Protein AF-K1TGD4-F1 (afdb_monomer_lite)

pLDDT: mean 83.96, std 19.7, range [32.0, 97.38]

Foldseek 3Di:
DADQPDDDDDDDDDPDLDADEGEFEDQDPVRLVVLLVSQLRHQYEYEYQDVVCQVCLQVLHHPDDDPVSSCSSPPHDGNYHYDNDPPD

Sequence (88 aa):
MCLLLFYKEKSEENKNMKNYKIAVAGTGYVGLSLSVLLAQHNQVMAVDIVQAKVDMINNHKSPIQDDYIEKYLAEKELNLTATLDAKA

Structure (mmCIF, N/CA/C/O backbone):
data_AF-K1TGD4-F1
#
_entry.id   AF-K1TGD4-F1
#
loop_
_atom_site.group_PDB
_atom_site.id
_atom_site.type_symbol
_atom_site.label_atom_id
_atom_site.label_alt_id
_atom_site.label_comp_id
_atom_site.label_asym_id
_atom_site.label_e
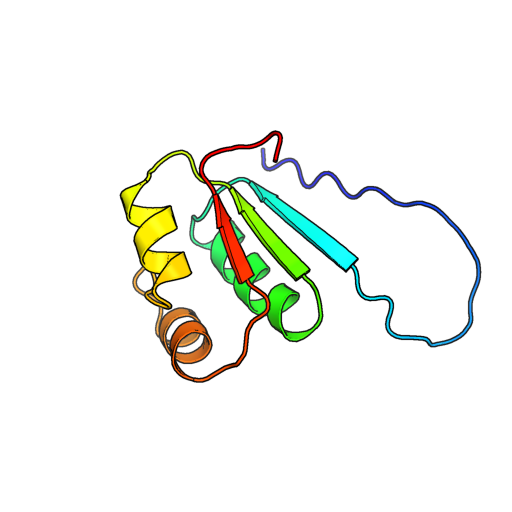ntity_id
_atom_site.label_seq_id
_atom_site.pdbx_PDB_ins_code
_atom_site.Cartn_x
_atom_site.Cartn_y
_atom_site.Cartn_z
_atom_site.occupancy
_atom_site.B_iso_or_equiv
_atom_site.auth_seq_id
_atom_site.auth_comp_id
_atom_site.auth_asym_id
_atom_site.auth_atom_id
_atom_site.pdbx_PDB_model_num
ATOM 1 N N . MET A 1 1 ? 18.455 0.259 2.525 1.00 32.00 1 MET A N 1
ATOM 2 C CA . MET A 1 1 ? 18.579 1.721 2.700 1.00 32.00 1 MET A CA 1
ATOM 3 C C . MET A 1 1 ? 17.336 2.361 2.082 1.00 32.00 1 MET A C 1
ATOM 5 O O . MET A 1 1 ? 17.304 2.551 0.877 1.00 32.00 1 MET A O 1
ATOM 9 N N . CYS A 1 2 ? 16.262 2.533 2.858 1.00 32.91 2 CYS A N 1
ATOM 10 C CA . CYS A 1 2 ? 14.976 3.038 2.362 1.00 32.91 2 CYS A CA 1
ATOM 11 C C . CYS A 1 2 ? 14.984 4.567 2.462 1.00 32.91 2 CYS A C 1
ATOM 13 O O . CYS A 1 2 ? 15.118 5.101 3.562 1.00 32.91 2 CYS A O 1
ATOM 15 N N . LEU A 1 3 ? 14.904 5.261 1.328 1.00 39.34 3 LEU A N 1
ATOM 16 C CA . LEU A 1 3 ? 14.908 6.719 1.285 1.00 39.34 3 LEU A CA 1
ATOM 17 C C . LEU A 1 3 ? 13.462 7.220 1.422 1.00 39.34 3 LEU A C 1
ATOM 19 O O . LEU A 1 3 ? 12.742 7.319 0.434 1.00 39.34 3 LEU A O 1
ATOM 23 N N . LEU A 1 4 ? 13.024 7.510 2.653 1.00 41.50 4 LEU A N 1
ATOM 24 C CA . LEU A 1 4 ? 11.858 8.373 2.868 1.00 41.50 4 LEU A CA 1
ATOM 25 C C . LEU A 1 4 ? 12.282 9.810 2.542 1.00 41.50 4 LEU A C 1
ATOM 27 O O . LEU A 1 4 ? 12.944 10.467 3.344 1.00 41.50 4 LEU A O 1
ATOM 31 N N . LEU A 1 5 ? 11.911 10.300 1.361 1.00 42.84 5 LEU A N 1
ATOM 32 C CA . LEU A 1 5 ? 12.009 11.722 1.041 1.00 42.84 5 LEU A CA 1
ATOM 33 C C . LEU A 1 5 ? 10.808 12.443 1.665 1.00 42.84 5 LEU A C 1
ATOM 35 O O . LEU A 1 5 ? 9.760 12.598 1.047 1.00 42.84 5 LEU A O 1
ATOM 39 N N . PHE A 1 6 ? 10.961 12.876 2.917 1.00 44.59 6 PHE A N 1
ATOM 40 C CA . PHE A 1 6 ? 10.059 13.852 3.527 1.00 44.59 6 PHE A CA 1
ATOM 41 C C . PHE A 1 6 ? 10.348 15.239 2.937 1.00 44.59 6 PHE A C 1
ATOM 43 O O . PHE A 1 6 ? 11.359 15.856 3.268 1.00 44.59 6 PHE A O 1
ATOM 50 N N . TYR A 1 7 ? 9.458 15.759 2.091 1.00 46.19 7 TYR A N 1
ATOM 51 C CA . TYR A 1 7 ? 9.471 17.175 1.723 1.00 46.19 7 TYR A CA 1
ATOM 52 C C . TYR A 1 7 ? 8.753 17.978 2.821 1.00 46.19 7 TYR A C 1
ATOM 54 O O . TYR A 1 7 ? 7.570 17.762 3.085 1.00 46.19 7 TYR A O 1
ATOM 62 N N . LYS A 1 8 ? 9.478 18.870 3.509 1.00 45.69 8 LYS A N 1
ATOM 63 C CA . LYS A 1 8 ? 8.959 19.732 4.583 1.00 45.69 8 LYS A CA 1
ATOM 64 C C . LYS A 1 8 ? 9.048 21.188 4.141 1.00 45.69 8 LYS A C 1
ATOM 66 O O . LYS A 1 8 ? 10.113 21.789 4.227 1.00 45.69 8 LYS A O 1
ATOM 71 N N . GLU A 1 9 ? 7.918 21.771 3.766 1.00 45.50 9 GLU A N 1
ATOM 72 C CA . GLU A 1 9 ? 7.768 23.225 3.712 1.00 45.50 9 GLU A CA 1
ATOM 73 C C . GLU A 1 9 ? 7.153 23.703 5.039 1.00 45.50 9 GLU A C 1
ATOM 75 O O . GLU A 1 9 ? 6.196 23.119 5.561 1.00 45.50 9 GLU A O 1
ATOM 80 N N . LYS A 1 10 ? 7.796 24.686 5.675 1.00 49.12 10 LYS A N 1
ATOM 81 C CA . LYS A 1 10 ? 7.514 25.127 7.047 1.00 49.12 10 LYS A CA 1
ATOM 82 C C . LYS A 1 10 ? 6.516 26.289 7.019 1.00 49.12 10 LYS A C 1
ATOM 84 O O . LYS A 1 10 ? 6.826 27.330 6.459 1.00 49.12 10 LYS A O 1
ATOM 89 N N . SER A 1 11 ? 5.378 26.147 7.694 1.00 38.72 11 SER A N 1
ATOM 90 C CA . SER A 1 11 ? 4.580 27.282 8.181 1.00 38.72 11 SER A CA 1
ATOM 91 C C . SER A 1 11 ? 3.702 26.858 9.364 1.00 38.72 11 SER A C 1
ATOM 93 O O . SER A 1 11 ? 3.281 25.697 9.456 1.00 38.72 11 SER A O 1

****************************************

The answer must consist solely of the lines from the first line of the data through the line containing "ATOM 2 C CA", inclusive, reproduced exactly and without pictures.

Protein AF-K1TGD4-F1 (afdb_monomer_lite)

pLDDT: mean 83.96, std 19.7, range [32.0, 97.38]

Foldseek 3Di:
DADQPDDDDDDDDDPDLDADEGEFEDQDPVRLVVLLVSQLRHQYEYEYQDVVCQVCLQVLHHPDDDPVSSCSSPPHDGNYHYDNDPPD

Sequence (88 aa):
MCLLLFYKEKSEENKNMKNYKIAVAGTGYVGLSLSVLLAQHNQVMAVDIVQAKVDMINNHKSPIQDDYIEKYLAEKELNLTATLDAKA

Structure (mmCIF, N/CA/C/O backbone):
data_AF-K1TGD4-F1
#
_entry.id   AF-K1TGD4-F1
#
loop_
_atom_site.group_PDB
_atom_site.id
_atom_site.type_symbol
_atom_site.label_atom_id
_atom_site.label_alt_id
_atom_site.label_comp_id
_atom_site.label_asym_id
_atom_site.label_e
ntity_id
_atom_site.label_seq_id
_atom_site.pdbx_PDB_ins_code
_atom_site.Cartn_x
_atom_site.Cartn_y
_atom_site.Cartn_z
_atom_site.occupancy
_atom_site.B_iso_or_equiv
_atom_site.auth_seq_id
_atom_site.auth_comp_id
_atom_site.auth_asym_id
_atom_site.auth_atom_id
_atom_site.pdbx_PDB_model_num
ATOM 1 N N . MET A 1 1 ? 18.455 0.259 2.525 1.00 32.00 1 MET A N 1
ATOM 2 C CA . MET A 1 1 ? 18.579 1.721 2.700 1.00 32.00 1 MET A CA 1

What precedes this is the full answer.